Roche Pharma Research and Early Development, Roche Innovation Center Basel, F. Hoffmann-La Roche Ltd, Grenzacherstrasse 124, 4070 Basel, Switzerland.
Department of Medicinal Chemistry, University of Utah, Salt Lake City, Utah 84112, United States.
Chem Rev. 2024 Nov 27;124(22):12551-12572. doi: 10.1021/acs.chemrev.4c00284. Epub 2024 Nov 7.

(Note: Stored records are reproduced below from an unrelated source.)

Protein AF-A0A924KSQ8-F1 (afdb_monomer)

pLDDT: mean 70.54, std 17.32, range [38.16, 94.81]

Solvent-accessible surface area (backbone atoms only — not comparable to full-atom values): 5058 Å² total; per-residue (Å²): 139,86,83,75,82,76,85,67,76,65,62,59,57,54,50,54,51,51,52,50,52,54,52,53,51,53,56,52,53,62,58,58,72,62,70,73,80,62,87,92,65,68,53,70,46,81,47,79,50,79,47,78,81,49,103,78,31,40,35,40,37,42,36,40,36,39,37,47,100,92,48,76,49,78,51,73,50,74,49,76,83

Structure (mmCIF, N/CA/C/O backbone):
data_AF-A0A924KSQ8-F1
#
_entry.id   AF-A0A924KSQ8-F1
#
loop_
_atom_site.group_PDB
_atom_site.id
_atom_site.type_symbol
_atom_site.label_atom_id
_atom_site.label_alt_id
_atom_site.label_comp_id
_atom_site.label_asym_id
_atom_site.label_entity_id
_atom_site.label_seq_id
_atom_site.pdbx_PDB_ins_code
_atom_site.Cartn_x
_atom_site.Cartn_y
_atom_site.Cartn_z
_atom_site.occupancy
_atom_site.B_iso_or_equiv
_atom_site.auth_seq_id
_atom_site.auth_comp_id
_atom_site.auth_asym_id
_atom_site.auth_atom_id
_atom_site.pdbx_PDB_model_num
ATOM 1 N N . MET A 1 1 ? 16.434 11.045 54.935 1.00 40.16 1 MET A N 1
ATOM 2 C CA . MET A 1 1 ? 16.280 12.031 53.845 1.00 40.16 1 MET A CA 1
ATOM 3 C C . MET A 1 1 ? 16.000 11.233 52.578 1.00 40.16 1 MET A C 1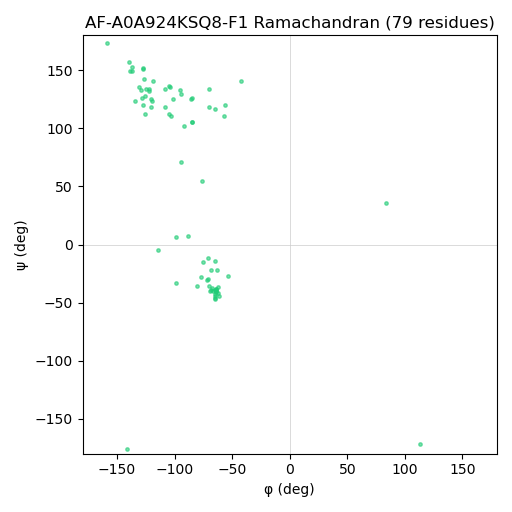
ATOM 5 O O . MET A 1 1 ? 16.879 10.504 52.147 1.00 40.16 1 MET A O 1
ATOM 9 N N . ASN A 1 2 ? 14.752 11.219 52.100 1.00 38.16 2 ASN A N 1
ATOM 10 C CA . ASN A 1 2 ? 14.304 10.366 50.992 1.00 38.16 2 ASN A CA 1
ATOM 11 C C . ASN A 1 2 ? 14.198 11.236 49.731 1.00 38.16 2 ASN A C 1
ATOM 13 O O . ASN A 1 2 ? 13.362 12.136 49.694 1.00 38.16 2 ASN A O 1
ATOM 17 N N . ILE A 1 3 ? 15.082 11.037 48.752 1.00 49.28 3 ILE A N 1
ATOM 18 C CA . ILE A 1 3 ? 15.092 11.810 47.504 1.00 49.28 3 ILE A CA 1
ATOM 19 C C . ILE A 1 3 ? 14.225 11.042 46.508 1.00 49.28 3 ILE A C 1
ATOM 21 O O . ILE A 1 3 ? 14.648 10.018 45.977 1.00 49.28 3 ILE A O 1
ATOM 25 N N . GLN A 1 4 ? 12.991 11.496 46.286 1.00 48.91 4 GLN A N 1
ATOM 26 C CA . GLN A 1 4 ? 12.183 10.966 45.190 1.00 48.91 4 GLN A CA 1
ATOM 27 C C . GLN A 1 4 ? 12.769 11.428 43.845 1.00 48.91 4 GLN A C 1
ATOM 29 O O . GLN A 1 4 ? 13.062 12.618 43.703 1.00 48.91 4 GLN A O 1
ATOM 34 N N . PRO A 1 5 ? 12.927 10.539 42.848 1.00 49.03 5 PRO A N 1
ATOM 35 C CA . PRO A 1 5 ? 13.264 10.954 41.496 1.00 49.03 5 PRO A CA 1
ATOM 36 C C . PRO A 1 5 ? 12.048 11.658 40.887 1.00 49.03 5 PRO A C 1
ATOM 38 O O . PRO A 1 5 ? 10.966 11.085 40.758 1.00 49.03 5 PRO A O 1
ATOM 41 N N . THR A 1 6 ? 12.214 12.930 40.545 1.00 52.62 6 THR A N 1
ATOM 42 C CA . THR A 1 6 ? 11.217 13.712 39.822 1.00 52.62 6 THR A CA 1
ATOM 43 C C . THR A 1 6 ? 11.044 13.123 38.423 1.00 52.62 6 THR A C 1
ATOM 45 O O . THR A 1 6 ? 11.970 13.105 37.616 1.00 52.62 6 THR A O 1
ATOM 48 N N . ASN A 1 7 ? 9.844 12.617 38.130 1.00 54.91 7 ASN A N 1
ATOM 49 C CA . ASN A 1 7 ? 9.447 12.233 36.779 1.00 54.91 7 ASN A CA 1
ATOM 50 C C . ASN A 1 7 ? 9.595 13.456 35.867 1.00 54.91 7 ASN A C 1
ATOM 52 O O . ASN A 1 7 ? 8.856 14.426 36.019 1.00 54.91 7 ASN A O 1
ATOM 56 N N . THR A 1 8 ? 10.564 13.435 34.951 1.00 49.81 8 THR A N 1
ATOM 57 C CA . THR A 1 8 ? 10.835 14.534 34.021 1.00 49.81 8 THR A CA 1
ATOM 58 C C . THR A 1 8 ? 9.931 14.417 32.782 1.00 49.81 8 THR A C 1
ATOM 60 O O . THR A 1 8 ? 10.196 13.596 31.898 1.00 49.81 8 THR A O 1
ATOM 63 N N . PRO A 1 9 ? 8.881 15.253 32.640 1.00 52.56 9 PRO A N 1
ATOM 64 C CA . PRO A 1 9 ? 8.002 15.246 31.461 1.00 52.56 9 PRO A CA 1
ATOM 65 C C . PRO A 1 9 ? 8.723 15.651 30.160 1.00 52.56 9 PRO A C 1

DNA-encoded library (DEL) technology is a powerful platform for the efficient identification of novel chemical matter in the early drug discovery process enabled by parallel screening of vast libraries of encoded small molecules through affinity selection and deep sequencing. While DEL selections provide rich data sets for computational drug discovery, the underlying technical factors influencing DEL data remain incompletely understood. This review systematically examines the key parameters affecting the chemical information in DEL data and their impact on hit triaging and machine learning integration. The need for rigorous data handling and interpretation is emphasized, with standardized methods being critical for the success of DEL-based approaches. Major challenges include the relationship between sequence counts and binding affinities, frequent hitters, and the influence of factors such as inhomogeneous library composition, DNA damage, and linkers on binding modes. Experimental artifacts, such as those caused by protein immobilization and screening matrix effects, further complicate data interpretation. Recent advancements in using machine learning to denoise DEL data and predict drug candidates are highlighted. This review offers practical guidance on adopting best practices for integrating robust methodologies, comprehensive data analysis, and computational tools to improve the accuracy and efficacy of DEL-driven hit discovery.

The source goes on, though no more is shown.